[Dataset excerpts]
"""

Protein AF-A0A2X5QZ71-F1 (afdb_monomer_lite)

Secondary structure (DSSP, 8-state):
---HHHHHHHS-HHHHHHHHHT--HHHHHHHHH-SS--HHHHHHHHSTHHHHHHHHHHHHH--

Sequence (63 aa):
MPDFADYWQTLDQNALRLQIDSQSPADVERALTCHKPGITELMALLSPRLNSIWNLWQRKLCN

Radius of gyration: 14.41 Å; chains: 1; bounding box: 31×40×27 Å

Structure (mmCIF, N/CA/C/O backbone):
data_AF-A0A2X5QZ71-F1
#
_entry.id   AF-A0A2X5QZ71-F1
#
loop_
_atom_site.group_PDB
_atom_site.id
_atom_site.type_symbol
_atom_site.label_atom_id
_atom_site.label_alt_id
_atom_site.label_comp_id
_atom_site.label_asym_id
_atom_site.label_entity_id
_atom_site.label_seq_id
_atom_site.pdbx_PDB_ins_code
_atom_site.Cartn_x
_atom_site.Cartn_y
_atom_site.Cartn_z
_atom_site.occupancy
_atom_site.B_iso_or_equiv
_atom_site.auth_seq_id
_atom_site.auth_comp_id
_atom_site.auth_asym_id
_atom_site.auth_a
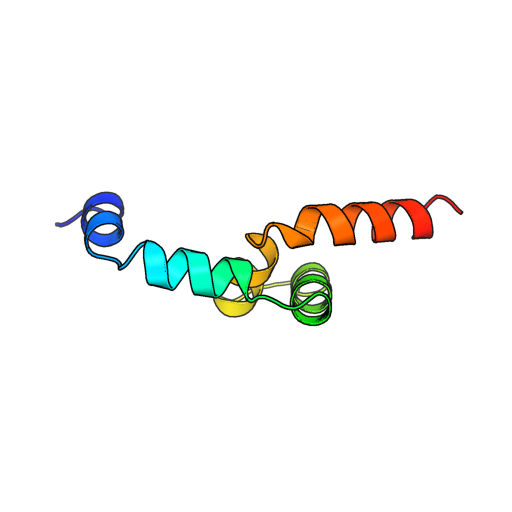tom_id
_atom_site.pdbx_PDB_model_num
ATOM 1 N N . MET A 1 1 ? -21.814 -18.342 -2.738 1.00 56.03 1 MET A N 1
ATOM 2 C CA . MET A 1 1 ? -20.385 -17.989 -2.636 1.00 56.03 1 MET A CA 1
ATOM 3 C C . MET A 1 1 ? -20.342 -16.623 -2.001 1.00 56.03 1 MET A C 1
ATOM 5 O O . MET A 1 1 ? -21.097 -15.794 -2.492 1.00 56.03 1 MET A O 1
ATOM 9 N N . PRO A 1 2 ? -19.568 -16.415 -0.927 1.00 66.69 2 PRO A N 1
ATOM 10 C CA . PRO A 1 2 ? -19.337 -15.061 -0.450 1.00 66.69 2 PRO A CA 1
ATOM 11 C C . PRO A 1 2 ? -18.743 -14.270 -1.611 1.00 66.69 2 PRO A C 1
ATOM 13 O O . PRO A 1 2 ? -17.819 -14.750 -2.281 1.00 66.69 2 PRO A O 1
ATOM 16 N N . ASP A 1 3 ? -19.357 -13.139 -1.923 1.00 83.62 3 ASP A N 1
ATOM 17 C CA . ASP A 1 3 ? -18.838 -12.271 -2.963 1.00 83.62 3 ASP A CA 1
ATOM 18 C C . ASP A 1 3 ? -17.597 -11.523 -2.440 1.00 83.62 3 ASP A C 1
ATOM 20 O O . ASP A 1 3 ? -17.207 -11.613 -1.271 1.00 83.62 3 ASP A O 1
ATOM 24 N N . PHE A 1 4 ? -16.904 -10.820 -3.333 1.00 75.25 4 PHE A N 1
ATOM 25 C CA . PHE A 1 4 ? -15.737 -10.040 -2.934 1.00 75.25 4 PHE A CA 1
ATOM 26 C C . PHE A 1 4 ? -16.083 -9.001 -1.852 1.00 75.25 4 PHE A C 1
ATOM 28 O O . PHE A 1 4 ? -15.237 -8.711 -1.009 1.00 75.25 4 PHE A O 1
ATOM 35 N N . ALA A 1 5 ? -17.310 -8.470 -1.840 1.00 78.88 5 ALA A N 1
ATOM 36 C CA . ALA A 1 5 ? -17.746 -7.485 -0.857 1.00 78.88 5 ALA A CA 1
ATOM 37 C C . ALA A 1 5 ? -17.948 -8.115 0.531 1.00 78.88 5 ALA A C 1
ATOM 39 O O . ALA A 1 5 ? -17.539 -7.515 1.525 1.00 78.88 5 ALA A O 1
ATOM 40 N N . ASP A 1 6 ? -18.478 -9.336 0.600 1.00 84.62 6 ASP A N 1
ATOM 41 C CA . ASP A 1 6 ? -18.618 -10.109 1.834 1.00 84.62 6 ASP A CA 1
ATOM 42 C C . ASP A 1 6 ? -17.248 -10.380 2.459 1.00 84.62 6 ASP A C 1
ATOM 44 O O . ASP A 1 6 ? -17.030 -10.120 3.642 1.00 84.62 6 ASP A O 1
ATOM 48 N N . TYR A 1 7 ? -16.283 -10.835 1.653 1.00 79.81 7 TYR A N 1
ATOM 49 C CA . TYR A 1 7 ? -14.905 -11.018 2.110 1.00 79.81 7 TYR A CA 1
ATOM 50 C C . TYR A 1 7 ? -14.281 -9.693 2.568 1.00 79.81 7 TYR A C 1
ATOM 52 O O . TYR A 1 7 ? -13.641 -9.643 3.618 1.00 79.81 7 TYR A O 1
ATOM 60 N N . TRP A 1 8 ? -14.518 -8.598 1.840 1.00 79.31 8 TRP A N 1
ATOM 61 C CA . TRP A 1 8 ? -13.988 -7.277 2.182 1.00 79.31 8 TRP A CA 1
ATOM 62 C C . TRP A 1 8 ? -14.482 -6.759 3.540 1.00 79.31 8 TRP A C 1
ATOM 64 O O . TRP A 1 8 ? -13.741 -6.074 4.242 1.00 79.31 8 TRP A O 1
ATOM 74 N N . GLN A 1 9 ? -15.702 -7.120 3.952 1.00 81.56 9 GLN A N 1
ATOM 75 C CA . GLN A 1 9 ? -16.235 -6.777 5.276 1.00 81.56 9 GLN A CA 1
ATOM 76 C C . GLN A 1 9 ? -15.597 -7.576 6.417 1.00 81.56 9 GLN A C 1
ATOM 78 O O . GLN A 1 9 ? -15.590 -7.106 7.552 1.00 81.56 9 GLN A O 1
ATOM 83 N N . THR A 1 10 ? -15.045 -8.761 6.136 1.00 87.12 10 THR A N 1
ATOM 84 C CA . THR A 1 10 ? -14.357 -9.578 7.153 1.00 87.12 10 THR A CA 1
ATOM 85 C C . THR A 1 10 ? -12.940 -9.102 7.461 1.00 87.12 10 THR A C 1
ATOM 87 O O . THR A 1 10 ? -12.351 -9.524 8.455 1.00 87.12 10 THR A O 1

"""
"""

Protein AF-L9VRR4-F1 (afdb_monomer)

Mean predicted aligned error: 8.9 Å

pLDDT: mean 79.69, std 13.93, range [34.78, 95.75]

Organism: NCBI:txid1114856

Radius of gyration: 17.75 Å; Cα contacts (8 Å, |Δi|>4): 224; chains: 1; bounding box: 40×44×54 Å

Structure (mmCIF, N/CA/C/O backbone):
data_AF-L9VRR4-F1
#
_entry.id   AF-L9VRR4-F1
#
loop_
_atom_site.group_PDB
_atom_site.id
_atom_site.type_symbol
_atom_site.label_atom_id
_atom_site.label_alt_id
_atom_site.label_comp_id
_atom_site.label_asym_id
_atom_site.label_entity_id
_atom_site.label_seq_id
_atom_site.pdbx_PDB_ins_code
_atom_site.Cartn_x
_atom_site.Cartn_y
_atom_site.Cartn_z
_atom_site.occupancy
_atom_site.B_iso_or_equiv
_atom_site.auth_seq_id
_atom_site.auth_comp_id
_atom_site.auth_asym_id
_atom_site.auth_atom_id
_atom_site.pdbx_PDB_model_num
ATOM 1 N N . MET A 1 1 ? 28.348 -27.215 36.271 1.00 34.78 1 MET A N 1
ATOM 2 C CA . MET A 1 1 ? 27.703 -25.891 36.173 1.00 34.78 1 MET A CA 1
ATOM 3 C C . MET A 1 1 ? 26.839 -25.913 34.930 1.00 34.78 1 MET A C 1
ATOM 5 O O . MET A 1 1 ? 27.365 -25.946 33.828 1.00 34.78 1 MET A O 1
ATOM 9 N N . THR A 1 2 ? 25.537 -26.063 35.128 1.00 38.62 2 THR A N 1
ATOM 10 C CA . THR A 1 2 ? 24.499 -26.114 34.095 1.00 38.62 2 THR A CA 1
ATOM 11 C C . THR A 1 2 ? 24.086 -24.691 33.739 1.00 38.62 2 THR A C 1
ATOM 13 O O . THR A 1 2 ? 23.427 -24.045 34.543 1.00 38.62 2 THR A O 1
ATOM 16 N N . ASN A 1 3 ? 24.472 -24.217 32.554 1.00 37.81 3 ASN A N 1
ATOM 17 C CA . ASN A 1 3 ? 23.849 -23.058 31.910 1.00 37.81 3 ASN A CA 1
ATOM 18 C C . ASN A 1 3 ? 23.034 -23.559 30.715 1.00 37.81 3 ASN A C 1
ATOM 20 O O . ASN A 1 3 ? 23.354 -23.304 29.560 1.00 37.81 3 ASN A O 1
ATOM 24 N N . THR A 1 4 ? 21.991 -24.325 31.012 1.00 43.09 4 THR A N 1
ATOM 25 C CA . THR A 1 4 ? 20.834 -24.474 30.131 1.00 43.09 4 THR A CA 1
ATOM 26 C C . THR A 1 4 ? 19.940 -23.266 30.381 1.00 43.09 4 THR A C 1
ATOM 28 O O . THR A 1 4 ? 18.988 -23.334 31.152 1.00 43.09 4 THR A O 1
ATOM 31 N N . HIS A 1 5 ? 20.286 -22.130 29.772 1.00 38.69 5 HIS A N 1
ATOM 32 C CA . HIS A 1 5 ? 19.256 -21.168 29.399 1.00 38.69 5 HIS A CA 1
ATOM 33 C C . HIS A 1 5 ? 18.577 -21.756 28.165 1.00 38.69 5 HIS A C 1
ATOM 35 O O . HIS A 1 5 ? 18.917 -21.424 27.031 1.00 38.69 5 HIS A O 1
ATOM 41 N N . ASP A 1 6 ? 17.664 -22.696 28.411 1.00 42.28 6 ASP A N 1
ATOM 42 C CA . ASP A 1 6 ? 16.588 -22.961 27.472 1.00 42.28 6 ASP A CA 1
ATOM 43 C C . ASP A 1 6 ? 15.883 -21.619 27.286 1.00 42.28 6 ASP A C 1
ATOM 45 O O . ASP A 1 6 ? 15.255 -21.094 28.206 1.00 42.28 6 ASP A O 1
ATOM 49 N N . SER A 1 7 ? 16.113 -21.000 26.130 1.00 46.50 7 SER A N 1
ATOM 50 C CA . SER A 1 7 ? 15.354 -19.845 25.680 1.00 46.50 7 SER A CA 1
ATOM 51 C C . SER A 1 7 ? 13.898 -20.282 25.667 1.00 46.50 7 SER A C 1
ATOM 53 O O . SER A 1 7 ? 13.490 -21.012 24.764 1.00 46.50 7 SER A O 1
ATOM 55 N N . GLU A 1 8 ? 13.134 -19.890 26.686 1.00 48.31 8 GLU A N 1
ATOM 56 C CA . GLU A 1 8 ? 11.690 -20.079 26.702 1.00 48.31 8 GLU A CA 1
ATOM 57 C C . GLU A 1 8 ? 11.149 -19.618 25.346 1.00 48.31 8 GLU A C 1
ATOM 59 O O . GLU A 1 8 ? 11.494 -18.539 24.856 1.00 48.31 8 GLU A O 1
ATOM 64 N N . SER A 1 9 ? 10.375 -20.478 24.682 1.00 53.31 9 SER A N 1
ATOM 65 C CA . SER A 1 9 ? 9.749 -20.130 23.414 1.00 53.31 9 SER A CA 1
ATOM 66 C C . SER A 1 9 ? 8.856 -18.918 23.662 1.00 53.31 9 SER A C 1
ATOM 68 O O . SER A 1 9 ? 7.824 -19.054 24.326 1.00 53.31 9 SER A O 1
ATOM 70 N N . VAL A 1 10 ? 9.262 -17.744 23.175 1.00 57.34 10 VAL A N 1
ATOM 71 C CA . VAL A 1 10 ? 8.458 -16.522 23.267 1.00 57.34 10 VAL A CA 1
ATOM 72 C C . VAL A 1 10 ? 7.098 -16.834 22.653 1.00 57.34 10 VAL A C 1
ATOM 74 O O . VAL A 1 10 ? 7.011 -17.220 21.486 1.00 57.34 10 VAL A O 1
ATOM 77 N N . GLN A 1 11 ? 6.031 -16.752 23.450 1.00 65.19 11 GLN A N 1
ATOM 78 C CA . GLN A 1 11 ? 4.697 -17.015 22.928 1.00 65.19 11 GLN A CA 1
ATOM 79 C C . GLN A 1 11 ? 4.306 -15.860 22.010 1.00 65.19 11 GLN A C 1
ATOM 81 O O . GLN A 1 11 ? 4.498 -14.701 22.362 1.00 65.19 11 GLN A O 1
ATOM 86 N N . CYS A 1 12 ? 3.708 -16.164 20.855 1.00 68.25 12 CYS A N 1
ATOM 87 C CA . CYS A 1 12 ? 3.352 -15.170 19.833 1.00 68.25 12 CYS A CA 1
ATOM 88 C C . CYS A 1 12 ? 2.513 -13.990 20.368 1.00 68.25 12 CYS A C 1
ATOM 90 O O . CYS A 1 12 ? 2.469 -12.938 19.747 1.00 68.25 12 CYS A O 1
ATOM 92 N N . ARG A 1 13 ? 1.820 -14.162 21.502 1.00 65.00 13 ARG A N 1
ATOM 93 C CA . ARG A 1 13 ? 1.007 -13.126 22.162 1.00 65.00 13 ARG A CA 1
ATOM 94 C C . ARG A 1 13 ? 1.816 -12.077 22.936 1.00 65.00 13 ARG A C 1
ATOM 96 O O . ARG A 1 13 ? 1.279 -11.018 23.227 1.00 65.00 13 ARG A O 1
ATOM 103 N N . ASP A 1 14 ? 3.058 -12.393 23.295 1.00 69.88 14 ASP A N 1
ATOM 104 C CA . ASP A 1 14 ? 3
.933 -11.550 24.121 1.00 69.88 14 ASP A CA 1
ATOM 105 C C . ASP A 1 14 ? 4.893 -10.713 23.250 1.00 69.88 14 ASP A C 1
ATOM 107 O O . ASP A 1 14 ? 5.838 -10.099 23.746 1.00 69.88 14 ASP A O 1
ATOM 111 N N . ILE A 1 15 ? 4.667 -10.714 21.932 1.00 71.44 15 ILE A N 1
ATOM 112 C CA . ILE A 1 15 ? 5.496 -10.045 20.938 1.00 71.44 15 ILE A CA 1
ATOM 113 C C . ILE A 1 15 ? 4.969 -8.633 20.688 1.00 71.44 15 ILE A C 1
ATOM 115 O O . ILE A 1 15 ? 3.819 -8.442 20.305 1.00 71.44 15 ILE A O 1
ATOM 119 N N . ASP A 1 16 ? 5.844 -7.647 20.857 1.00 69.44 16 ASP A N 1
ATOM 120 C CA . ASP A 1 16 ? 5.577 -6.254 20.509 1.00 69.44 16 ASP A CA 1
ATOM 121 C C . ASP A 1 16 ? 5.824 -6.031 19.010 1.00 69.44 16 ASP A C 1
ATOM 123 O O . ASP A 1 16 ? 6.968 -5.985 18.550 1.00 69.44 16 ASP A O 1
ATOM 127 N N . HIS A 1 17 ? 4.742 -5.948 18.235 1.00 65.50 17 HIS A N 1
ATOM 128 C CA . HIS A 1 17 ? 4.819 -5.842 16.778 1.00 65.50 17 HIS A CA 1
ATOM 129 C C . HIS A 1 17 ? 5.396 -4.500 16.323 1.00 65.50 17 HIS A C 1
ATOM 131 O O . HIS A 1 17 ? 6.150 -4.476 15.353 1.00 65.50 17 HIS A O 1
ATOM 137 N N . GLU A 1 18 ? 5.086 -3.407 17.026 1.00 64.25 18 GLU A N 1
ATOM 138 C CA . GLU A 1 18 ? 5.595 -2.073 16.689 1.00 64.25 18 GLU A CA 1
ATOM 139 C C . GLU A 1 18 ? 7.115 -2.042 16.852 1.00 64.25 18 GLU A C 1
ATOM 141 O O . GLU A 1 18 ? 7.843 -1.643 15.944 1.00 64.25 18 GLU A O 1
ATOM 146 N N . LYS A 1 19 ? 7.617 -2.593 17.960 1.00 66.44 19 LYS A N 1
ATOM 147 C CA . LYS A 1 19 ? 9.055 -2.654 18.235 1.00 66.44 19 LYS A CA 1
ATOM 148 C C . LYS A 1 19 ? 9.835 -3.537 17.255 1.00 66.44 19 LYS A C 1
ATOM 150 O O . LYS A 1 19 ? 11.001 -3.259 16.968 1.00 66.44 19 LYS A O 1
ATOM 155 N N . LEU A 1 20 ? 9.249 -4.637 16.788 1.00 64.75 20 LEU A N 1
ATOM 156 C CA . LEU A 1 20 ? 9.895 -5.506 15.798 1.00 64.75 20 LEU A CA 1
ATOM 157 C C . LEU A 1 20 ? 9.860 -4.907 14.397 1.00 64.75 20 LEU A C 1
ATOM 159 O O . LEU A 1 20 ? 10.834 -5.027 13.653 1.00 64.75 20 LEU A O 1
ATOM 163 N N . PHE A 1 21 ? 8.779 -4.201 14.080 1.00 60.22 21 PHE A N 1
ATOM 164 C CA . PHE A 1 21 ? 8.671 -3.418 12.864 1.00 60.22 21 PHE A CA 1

"""

Out of the data above, transcribe exactly and only the lines starting with the line that has "ATOM 24 N N . THR" and going on through the line that has "ATOM 43 C C", both included.

Written solution:
ATOM 24 N N . THR A 1 4 ? 21.991 -24.325 31.012 1.00 43.09 4 THR A N 1
ATOM 25 C CA . THR A 1 4 ? 20.834 -24.474 30.131 1.00 43.09 4 THR A CA 1
ATOM 26 C C . THR A 1 4 ? 19.940 -23.266 30.381 1.00 43.09 4 THR A C 1
ATOM 28 O O . THR A 1 4 ? 18.988 -23.334 31.152 1.00 43.09 4 THR A O 1
ATOM 31 N N . HIS A 1 5 ? 20.286 -22.130 29.772 1.00 38.69 5 HIS A N 1
ATOM 32 C CA . HIS A 1 5 ? 19.256 -21.168 29.399 1.00 38.69 5 HIS A CA 1
ATOM 33 C C . HIS A 1 5 ? 18.577 -21.756 28.165 1.00 38.69 5 HIS A C 1
ATOM 35 O O . HIS A 1 5 ? 18.917 -21.424 27.031 1.00 38.69 5 HIS A O 1
ATOM 41 N N . ASP A 1 6 ? 17.664 -22.696 28.411 1.00 42.28 6 ASP A N 1
ATOM 42 C CA . ASP A 1 6 ? 16.588 -22.961 27.472 1.00 42.28 6 ASP A CA 1
ATOM 43 C C . ASP A 1 6 ? 15.883 -21.619 27.286 1.00 42.28 6 ASP A C 1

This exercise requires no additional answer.